Write out again, word for word, the lines below from the line that holds "ATOM 133 O O" through the line that holds "ATOM 138 C CA", omitting pictures.

(Items from a dataset)
+ + + + + + +

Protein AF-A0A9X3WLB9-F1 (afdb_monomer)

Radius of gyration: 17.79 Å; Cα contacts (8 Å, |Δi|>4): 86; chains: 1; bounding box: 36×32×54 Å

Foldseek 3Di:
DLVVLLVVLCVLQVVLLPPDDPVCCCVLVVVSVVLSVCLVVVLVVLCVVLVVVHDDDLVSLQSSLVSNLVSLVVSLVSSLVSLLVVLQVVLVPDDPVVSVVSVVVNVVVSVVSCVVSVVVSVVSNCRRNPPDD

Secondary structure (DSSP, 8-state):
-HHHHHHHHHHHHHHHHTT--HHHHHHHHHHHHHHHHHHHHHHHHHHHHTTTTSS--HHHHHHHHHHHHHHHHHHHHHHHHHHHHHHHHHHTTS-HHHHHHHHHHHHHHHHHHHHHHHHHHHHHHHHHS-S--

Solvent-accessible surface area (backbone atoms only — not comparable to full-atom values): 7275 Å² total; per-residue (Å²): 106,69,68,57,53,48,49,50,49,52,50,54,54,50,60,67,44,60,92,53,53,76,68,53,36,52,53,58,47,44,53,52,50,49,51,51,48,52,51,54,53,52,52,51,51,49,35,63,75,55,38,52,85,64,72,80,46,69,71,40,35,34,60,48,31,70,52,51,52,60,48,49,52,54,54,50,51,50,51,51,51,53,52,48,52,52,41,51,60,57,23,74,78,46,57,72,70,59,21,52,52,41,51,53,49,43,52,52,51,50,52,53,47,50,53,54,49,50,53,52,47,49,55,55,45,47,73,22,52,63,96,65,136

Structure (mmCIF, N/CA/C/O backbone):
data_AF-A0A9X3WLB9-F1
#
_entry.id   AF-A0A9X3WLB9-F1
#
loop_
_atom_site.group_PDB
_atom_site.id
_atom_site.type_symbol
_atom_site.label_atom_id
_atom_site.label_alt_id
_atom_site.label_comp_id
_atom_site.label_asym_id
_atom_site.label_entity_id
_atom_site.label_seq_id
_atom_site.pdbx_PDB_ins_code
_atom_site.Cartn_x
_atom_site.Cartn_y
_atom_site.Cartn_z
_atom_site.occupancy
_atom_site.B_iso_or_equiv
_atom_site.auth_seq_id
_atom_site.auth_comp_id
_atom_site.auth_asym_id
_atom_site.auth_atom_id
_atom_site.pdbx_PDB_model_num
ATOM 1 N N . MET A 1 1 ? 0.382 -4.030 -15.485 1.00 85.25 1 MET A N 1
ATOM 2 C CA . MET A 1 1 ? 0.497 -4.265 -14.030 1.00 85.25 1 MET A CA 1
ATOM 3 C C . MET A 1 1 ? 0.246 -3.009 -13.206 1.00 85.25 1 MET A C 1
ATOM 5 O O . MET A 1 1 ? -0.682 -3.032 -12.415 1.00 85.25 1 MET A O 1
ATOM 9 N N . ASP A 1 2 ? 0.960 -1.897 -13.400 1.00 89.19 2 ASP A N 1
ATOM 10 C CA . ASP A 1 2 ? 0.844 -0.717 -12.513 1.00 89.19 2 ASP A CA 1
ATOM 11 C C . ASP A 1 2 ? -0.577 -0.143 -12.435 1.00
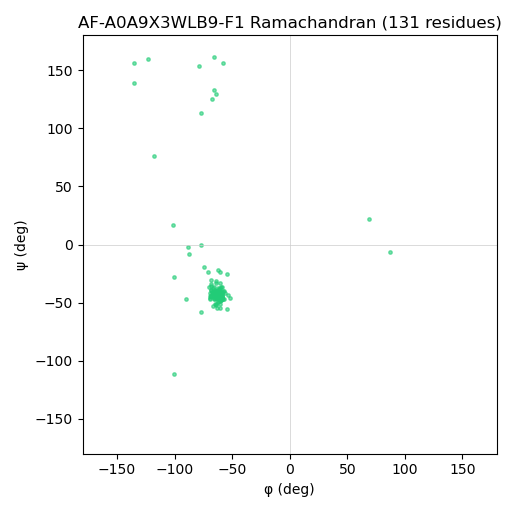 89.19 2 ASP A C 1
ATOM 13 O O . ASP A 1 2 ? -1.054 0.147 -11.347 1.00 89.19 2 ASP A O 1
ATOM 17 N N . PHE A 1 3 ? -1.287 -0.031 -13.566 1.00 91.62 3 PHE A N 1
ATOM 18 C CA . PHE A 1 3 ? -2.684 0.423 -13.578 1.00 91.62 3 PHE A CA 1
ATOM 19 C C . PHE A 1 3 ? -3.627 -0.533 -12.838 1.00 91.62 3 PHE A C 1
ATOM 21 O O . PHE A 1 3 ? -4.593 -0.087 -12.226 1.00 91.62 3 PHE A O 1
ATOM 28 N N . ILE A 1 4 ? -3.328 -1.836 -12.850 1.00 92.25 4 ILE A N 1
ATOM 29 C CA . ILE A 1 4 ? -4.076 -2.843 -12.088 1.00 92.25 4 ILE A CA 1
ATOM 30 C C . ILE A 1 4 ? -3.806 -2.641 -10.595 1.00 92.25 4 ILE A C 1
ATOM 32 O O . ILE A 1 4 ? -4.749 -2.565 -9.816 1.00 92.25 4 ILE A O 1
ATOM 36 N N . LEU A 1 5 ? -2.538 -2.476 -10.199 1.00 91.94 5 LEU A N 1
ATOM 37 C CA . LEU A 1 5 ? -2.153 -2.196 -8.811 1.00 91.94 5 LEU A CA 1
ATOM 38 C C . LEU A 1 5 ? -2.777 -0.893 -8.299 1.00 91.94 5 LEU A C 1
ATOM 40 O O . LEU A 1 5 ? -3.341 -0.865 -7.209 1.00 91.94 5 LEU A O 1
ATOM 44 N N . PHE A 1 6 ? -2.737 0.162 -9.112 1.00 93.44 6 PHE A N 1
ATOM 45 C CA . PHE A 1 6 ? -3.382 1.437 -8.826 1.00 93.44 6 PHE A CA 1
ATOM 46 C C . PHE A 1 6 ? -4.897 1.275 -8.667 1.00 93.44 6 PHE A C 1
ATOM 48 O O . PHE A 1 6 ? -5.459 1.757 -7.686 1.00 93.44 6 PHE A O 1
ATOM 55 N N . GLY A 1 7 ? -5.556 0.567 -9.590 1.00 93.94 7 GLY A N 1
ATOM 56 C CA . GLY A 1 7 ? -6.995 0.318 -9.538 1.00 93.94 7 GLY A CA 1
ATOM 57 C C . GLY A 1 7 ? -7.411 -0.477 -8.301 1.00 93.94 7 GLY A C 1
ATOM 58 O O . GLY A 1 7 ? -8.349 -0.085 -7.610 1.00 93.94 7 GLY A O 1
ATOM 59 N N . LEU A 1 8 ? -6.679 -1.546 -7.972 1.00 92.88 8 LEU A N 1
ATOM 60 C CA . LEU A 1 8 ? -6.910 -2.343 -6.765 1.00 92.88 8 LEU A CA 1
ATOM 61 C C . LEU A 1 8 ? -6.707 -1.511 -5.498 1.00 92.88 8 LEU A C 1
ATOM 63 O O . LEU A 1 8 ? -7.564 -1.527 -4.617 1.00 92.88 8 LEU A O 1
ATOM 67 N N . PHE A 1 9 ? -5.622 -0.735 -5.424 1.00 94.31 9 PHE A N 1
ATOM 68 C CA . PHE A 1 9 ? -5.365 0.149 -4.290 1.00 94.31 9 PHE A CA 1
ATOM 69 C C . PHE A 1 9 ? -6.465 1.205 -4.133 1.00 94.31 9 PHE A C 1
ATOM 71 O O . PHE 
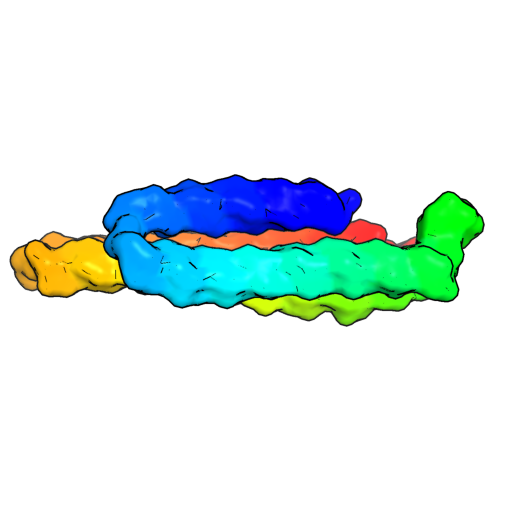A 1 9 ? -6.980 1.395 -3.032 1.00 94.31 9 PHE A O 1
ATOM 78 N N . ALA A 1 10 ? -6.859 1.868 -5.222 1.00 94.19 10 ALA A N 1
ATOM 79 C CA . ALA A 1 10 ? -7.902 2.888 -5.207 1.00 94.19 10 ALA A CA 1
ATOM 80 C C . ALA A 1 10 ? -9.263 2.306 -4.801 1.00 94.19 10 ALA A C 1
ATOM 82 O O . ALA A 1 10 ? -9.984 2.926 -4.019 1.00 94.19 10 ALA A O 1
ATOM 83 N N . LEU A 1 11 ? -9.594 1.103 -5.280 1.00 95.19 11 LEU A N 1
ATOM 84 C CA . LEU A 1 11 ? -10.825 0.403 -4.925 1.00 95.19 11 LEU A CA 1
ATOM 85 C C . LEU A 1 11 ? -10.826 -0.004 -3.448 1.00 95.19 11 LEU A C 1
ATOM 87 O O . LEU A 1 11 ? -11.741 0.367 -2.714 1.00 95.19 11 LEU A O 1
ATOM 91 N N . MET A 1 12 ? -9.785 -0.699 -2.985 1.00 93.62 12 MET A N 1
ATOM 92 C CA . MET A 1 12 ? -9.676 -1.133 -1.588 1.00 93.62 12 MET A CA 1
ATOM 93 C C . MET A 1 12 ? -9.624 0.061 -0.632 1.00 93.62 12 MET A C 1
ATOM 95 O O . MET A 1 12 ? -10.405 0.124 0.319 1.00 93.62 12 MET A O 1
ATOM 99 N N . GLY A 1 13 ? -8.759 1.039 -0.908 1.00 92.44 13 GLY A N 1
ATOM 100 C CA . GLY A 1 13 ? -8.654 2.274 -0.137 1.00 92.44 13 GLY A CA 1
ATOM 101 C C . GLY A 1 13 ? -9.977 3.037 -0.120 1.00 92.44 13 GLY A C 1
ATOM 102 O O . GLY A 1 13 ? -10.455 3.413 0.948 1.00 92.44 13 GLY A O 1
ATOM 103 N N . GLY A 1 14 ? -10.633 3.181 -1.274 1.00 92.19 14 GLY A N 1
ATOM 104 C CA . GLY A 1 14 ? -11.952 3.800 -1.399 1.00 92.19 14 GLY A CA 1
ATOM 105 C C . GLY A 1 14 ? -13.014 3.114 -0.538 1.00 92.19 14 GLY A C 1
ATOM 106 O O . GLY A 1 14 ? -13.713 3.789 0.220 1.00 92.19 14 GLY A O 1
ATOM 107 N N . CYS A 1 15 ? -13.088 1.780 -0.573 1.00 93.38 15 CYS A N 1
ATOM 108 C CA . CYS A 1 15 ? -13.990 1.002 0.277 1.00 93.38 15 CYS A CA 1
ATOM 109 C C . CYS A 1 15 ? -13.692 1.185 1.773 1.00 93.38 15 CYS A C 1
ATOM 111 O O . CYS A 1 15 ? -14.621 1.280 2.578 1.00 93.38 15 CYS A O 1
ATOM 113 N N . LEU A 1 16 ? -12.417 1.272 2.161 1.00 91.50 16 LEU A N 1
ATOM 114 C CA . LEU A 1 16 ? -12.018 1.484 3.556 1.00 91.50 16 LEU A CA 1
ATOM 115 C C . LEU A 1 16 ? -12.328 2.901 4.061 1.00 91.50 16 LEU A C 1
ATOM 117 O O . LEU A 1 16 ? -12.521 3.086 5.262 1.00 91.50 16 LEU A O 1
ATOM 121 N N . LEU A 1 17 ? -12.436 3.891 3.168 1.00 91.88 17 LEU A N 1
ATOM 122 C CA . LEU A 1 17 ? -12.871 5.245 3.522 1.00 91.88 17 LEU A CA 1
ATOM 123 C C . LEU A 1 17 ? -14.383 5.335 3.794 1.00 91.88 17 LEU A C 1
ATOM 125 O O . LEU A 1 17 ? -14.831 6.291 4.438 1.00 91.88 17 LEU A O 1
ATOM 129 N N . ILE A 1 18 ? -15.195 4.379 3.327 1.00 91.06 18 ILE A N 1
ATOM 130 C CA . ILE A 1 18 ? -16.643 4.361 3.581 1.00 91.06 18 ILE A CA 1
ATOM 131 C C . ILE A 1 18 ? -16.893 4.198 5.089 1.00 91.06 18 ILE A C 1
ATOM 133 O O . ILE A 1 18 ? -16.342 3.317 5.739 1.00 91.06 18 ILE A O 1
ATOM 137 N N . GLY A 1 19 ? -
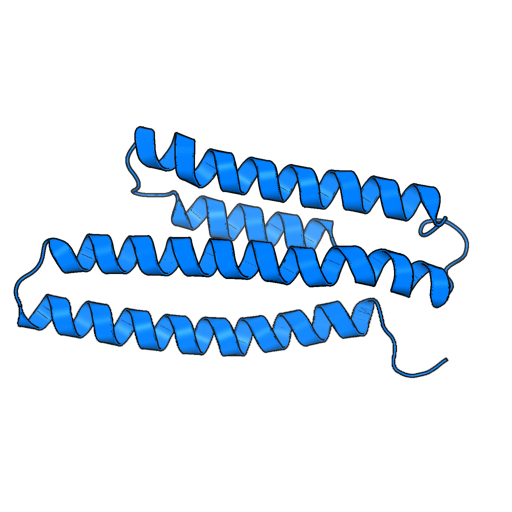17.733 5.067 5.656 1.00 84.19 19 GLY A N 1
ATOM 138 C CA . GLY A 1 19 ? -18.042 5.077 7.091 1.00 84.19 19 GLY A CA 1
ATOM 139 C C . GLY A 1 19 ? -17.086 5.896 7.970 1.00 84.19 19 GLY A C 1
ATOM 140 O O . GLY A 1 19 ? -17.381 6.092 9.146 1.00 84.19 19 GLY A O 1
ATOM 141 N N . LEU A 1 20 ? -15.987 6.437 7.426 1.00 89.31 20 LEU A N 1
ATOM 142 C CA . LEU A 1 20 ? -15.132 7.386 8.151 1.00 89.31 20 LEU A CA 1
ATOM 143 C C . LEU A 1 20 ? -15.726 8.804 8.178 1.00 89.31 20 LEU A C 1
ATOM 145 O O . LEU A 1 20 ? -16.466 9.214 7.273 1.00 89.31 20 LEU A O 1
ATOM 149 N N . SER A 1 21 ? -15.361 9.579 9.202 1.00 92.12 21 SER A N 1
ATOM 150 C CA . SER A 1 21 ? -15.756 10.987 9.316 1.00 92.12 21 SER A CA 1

+ + + + + + +

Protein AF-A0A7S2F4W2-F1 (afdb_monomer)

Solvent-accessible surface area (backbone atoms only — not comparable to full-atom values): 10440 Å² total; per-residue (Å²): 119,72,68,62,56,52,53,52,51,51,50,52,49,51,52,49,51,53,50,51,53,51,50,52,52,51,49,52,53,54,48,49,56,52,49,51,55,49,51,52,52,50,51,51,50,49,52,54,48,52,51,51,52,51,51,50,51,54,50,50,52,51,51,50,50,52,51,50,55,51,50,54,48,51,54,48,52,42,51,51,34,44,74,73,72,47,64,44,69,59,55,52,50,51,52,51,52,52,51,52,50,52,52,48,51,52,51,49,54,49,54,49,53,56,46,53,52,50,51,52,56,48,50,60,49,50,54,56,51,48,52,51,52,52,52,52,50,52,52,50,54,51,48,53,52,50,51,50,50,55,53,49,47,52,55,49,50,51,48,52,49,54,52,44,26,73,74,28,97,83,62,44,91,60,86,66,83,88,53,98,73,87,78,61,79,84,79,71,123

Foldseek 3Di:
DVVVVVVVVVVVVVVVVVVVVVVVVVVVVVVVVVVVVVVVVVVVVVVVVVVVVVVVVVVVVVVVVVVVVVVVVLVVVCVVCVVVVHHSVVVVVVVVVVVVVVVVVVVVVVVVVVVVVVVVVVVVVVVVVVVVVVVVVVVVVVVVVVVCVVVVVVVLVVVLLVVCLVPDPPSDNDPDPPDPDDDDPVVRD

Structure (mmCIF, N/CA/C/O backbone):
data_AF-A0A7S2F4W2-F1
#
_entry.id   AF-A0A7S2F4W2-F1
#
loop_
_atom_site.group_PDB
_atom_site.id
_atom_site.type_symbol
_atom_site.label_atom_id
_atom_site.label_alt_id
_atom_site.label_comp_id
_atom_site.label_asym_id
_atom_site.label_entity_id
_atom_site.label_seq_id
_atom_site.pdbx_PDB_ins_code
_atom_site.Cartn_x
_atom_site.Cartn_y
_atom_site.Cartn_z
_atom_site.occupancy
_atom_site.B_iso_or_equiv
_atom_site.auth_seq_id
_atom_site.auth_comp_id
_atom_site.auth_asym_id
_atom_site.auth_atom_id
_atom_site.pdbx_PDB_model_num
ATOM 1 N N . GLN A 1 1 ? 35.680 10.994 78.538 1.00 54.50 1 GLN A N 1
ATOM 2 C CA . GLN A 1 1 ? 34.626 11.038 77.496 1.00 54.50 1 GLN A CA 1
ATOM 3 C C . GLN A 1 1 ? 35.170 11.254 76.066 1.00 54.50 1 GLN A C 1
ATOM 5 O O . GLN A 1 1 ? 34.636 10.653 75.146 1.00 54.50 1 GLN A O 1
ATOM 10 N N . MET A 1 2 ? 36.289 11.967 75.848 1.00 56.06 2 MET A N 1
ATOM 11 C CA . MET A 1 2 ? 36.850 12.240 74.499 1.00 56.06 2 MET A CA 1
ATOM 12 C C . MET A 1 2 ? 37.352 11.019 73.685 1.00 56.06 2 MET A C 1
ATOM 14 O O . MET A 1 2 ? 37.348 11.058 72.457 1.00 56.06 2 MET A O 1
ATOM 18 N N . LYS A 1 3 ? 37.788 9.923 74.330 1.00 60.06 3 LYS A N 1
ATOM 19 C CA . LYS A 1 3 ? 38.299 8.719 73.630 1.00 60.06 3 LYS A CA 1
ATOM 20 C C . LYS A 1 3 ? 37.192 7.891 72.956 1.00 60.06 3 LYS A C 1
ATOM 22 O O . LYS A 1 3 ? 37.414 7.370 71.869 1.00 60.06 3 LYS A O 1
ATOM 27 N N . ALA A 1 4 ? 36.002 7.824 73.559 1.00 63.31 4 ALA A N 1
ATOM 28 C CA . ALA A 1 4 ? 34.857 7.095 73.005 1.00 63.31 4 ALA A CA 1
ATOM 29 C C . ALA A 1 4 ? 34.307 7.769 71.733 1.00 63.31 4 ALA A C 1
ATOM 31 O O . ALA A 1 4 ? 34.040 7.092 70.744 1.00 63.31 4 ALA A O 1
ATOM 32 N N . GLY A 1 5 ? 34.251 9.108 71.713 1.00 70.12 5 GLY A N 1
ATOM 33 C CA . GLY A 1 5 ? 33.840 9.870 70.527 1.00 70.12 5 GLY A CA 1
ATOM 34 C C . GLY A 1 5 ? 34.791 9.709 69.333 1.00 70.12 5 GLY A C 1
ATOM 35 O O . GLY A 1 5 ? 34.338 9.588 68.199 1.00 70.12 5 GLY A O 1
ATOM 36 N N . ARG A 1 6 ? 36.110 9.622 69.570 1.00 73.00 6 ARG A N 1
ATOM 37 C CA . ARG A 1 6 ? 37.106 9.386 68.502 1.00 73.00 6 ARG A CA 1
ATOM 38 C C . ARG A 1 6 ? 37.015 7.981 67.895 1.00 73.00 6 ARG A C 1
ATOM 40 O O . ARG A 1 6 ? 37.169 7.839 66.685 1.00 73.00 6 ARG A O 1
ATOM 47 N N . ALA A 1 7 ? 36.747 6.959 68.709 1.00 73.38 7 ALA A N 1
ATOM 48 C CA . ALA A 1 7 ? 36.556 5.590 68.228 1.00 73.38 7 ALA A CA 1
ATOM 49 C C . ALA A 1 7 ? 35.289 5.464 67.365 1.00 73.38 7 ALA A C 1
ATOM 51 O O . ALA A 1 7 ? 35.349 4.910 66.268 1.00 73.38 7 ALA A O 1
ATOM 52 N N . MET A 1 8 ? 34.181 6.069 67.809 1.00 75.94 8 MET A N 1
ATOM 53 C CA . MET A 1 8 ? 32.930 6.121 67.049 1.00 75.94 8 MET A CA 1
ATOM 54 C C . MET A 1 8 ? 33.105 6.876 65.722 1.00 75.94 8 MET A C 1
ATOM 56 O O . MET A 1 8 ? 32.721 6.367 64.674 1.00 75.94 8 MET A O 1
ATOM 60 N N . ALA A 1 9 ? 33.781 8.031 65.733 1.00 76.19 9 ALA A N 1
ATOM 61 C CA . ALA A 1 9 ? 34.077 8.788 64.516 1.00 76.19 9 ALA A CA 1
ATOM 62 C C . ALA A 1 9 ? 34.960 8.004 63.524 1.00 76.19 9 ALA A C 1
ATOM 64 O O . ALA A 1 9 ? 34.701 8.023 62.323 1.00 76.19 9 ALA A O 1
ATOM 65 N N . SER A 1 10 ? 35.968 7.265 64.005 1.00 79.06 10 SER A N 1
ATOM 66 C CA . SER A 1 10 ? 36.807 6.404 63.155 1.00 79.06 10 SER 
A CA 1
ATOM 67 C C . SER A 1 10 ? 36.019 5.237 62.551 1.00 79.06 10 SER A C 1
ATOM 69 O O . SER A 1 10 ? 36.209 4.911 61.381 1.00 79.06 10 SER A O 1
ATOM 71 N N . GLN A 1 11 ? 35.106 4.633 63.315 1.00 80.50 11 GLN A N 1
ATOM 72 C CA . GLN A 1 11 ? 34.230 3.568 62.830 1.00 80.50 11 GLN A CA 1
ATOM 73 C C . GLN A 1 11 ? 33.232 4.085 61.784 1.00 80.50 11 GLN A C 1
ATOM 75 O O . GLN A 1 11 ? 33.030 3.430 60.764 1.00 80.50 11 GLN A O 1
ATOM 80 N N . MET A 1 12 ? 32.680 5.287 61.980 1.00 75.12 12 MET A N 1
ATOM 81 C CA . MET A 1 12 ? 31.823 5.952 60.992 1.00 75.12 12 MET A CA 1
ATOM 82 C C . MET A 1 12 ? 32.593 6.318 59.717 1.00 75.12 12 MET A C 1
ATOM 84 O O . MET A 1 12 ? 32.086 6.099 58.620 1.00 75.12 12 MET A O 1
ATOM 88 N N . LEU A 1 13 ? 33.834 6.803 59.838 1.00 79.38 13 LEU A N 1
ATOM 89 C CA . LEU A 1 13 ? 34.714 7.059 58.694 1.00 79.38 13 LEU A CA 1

+ + + + + + +

• **Exercise response**
ATOM 133 O O . ILE A 1 18 ? -16.342 3.317 5.739 1.00 91.06 18 ILE A O 1
ATOM 137 N N . GLY A 1 19 ? -
17.733 5.067 5.656 1.00 84.19 19 GLY A N 1
ATOM 138 C CA . GLY A 1 19 ? -18.042 5.077 7.091 1.00 84.19 19 GLY A CA 1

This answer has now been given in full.